Question

Water flows through a hose pipe whose internal diameter is 4 cm at a speed of 1 ms⁻¹. If water has to emerge at a speed of 4 ms⁻¹, the diameter of the nozzle should be

• A. 1 cm
• B. 2 cm
• C. 4 cm
• D. 0.5 cm

Answer 1

Answer: (B)

2 cm

Answer 2

The continuity equation for an incompressible fluid states that the volume flow rate is constant: $A_1 v_1 = A_2 v_2$. The cross-sectional area of a pipe is related to its diameter by $A = \frac{\pi d^2}{4}$. Substituting this into the continuity equation gives $\frac{\pi d_1^2}{4} v_1 = \frac{\pi d_2^2}{4} v_2$, which simplifies to $d_1^2 v_1 = d_2^2 v_2$. Given: $d_1 = 4$ cm, $v_1 = 1$ m/s, and $v_2 = 4$ m/s.

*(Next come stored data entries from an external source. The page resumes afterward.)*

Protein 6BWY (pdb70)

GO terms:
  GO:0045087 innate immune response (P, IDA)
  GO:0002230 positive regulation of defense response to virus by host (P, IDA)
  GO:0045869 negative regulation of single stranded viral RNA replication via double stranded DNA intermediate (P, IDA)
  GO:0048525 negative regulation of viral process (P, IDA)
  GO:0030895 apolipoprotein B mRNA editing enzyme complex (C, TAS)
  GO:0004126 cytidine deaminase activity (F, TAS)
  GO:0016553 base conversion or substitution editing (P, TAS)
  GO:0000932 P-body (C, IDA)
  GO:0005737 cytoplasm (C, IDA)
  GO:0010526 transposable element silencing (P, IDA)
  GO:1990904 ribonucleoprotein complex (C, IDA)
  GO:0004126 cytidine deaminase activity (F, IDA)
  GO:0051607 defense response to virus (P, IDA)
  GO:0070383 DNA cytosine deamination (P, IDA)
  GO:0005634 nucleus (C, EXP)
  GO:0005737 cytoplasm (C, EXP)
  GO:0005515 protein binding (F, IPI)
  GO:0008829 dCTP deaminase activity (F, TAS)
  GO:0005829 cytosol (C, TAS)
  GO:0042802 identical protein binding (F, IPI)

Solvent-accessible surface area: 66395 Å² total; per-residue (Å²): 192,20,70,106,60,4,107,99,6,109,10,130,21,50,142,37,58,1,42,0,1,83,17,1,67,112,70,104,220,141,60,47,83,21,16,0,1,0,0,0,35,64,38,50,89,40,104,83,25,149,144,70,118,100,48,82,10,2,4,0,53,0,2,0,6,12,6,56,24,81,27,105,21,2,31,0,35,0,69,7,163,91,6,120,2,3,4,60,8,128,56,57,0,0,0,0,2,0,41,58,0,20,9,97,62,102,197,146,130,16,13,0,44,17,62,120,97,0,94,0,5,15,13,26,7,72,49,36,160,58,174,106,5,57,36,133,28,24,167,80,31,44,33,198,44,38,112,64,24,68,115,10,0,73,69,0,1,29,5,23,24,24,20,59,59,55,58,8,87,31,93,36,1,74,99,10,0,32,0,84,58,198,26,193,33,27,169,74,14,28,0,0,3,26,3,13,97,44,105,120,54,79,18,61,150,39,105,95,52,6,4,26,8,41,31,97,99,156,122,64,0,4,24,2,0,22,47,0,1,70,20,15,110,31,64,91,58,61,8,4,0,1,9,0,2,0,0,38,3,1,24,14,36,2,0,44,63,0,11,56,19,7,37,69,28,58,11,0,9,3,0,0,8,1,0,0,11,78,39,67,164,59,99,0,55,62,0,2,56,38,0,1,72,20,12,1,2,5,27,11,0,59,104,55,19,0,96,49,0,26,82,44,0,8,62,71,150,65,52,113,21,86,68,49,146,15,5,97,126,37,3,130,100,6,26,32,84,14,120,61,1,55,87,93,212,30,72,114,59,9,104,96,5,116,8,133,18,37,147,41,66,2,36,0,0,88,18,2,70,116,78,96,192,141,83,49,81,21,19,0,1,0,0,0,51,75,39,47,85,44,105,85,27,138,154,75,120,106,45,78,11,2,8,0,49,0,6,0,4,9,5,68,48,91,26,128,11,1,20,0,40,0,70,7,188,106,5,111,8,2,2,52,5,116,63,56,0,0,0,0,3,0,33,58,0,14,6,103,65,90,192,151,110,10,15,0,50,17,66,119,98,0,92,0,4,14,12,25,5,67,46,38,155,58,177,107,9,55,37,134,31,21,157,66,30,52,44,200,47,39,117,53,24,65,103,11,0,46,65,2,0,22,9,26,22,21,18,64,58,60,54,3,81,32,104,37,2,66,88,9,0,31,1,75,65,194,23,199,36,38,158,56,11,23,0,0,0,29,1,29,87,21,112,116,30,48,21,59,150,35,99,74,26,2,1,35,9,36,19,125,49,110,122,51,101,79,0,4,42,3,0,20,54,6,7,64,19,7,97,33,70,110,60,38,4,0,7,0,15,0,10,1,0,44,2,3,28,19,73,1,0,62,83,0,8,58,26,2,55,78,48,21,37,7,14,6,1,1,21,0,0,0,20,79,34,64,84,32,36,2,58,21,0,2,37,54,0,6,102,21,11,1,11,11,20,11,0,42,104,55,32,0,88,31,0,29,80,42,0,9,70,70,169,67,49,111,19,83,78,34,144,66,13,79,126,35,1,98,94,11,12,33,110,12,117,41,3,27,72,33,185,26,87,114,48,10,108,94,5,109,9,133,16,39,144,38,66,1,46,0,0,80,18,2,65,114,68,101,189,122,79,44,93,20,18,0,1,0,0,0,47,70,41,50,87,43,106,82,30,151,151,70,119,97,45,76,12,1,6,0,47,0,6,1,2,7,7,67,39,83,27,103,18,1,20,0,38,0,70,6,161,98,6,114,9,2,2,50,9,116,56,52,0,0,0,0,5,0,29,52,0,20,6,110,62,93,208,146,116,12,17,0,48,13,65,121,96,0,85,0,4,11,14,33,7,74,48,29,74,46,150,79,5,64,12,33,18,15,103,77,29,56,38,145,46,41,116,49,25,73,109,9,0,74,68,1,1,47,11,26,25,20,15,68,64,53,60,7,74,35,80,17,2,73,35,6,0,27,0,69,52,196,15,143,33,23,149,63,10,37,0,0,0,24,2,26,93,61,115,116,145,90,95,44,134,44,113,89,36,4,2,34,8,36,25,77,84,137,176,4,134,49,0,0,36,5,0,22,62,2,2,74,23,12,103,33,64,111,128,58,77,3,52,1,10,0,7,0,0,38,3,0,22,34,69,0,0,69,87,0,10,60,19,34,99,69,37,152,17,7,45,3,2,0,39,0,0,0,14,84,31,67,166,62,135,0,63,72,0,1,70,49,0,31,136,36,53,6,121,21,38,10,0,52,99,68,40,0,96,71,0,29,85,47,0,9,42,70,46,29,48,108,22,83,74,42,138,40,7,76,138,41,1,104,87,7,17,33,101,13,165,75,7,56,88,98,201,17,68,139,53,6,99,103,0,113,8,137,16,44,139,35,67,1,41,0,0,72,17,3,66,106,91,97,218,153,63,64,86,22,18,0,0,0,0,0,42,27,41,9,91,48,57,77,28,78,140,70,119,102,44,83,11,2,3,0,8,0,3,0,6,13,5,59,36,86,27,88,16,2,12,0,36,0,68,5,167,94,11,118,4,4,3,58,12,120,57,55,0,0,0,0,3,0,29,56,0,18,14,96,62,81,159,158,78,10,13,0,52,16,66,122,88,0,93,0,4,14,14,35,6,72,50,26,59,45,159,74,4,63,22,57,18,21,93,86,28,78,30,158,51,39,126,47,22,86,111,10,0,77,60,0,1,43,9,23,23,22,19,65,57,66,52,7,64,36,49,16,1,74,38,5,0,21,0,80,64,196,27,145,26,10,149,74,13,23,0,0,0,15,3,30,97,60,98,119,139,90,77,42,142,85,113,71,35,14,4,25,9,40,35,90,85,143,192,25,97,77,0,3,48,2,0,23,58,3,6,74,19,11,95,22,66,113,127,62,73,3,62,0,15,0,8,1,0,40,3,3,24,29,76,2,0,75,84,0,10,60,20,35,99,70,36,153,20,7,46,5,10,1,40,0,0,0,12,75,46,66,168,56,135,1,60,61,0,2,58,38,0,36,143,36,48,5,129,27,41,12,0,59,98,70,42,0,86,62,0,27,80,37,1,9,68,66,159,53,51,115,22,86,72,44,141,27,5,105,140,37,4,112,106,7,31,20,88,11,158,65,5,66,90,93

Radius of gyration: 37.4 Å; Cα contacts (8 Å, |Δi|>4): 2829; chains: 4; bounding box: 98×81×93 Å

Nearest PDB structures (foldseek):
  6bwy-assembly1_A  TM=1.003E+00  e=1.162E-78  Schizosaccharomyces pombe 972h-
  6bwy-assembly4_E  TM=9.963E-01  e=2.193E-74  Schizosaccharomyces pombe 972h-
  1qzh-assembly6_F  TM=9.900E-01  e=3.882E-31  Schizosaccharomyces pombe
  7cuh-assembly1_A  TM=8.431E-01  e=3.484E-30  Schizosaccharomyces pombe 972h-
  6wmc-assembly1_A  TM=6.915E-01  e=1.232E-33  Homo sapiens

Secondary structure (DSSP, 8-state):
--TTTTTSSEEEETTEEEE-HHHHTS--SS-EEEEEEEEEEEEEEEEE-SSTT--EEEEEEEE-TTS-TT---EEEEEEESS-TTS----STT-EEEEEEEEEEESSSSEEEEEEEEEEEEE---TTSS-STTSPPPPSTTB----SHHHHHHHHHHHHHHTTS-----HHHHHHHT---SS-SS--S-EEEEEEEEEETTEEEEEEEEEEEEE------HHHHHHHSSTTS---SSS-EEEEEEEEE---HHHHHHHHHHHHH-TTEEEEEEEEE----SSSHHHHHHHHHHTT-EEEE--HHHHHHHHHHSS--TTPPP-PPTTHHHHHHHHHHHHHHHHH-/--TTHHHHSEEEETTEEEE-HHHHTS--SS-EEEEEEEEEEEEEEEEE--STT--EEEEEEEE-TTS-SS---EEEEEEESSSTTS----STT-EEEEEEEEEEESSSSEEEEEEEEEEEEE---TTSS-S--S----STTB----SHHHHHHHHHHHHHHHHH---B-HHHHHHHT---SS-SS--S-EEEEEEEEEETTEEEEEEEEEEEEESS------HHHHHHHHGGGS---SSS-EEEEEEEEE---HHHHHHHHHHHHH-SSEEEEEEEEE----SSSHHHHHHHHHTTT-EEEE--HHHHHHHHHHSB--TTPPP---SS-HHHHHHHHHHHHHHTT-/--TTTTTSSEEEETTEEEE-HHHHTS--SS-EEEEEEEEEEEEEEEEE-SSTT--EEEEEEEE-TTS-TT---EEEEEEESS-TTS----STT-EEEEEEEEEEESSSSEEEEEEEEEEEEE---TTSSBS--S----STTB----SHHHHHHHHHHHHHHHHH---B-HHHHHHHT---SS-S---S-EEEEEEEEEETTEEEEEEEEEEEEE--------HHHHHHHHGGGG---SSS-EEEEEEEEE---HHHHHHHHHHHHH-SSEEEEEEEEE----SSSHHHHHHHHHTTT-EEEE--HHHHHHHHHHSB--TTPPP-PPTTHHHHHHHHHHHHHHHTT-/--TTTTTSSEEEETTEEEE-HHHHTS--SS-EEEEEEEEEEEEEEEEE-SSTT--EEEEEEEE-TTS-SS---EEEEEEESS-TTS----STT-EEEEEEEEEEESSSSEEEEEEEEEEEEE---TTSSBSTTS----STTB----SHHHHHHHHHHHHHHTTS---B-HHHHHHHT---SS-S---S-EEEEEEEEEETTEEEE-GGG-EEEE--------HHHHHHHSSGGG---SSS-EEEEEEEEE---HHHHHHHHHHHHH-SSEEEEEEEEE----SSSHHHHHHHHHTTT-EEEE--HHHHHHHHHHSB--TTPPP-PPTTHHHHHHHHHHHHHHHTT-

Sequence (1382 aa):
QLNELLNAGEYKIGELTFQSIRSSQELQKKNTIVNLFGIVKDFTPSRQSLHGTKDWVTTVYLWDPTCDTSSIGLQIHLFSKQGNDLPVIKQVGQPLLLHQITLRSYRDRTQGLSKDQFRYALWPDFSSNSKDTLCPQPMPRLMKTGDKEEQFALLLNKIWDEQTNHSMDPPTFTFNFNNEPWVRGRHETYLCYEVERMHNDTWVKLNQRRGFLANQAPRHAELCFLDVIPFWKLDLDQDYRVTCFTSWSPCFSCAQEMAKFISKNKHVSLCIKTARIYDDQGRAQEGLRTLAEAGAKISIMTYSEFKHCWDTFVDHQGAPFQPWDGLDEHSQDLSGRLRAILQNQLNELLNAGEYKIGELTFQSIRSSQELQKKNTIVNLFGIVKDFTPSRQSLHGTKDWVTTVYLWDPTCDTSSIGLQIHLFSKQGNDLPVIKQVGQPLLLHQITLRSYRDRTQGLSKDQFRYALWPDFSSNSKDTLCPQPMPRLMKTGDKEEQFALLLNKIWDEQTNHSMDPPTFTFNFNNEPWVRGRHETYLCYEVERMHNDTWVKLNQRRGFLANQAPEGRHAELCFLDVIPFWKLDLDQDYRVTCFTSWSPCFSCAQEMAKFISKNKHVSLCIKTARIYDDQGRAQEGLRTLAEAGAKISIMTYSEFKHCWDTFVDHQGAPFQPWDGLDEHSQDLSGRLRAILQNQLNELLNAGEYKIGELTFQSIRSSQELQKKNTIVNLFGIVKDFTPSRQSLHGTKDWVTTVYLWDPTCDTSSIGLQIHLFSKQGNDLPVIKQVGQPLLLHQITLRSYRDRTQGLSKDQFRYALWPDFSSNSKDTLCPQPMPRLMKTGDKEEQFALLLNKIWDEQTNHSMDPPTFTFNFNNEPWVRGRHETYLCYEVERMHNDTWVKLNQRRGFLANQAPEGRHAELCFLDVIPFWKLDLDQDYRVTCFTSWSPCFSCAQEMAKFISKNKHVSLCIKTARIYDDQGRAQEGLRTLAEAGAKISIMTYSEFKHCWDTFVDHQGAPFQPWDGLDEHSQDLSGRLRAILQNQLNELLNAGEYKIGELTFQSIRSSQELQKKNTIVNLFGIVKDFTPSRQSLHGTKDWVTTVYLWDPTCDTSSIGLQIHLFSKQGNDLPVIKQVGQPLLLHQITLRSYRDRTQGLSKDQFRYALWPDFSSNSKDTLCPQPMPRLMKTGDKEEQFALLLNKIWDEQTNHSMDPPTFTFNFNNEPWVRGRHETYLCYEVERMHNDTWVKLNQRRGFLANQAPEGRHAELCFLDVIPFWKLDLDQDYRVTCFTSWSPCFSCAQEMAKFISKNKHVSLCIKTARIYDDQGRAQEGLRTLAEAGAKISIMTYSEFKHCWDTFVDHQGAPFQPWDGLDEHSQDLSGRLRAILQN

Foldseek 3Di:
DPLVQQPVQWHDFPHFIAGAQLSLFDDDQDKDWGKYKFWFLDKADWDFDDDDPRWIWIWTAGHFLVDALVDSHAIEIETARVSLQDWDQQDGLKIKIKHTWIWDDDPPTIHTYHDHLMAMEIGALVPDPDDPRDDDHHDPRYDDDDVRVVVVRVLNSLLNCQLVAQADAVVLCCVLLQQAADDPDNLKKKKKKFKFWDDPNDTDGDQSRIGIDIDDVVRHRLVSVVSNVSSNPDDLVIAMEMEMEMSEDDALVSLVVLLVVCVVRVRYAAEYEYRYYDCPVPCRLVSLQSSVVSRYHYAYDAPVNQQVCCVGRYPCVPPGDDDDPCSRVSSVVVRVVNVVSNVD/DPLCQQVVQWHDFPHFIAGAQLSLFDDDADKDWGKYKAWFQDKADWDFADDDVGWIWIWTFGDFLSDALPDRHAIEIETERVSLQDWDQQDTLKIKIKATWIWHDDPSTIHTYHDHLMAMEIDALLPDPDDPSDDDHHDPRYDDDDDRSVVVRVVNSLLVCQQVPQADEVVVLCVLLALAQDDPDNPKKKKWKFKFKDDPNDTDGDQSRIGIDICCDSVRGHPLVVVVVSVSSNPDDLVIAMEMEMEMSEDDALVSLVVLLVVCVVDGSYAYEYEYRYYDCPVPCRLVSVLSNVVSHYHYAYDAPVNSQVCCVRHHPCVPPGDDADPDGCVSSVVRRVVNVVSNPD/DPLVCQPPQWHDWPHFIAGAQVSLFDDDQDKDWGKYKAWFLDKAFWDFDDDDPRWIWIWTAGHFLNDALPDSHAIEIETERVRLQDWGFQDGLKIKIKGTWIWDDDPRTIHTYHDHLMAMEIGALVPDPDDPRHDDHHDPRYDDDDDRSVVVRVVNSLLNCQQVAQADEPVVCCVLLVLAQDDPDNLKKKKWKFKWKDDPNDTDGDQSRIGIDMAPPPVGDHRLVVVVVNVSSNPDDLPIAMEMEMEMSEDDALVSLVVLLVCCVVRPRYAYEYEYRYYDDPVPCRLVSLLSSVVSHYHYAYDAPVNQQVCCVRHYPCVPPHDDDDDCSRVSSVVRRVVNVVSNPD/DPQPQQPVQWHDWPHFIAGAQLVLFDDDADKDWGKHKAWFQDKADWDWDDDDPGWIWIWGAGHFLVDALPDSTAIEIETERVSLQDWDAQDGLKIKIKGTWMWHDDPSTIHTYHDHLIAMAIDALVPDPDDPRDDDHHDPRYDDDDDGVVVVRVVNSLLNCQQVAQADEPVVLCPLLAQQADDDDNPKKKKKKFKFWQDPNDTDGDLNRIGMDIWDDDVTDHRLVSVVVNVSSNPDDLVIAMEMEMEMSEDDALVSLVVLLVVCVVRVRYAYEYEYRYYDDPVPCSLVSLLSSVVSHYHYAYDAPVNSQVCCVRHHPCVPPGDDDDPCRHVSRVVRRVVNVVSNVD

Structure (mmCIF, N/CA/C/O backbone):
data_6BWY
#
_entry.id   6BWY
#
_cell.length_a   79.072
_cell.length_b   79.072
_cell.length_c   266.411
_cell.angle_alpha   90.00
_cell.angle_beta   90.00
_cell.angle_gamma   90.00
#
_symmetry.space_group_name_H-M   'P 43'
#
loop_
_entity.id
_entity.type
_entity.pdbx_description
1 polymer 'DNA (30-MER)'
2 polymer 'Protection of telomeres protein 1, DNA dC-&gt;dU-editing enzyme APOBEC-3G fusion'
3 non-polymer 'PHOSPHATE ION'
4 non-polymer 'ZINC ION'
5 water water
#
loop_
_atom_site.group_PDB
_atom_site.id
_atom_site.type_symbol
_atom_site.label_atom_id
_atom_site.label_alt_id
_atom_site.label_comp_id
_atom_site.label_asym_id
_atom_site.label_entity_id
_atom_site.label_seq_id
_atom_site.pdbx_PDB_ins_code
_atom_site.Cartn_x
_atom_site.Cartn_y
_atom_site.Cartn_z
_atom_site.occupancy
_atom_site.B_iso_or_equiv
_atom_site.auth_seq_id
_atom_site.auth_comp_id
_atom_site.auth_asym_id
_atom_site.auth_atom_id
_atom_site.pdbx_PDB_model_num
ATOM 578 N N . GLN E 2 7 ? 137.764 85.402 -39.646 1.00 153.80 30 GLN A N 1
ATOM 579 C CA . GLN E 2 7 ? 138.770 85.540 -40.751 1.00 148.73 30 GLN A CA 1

We need to find $d_2$. $(4 \text{ cm})^2 \times (1 \text{ m/s}) = d_2^2 \times (4 \text{ m/s})$ $16 \text{ cm}^2 \times 1 \text{ m/s} = d_2^2 \times 4 \text{ m/s}$ $d_2^2 = \frac{16 \text{ cm}^2 \times 1 \text{ m/s}}{4 \text{ m/s}}$ $d_2^2 = 4 \text{ cm}^2$ Taking the square root, $d_2 = 2$ cm.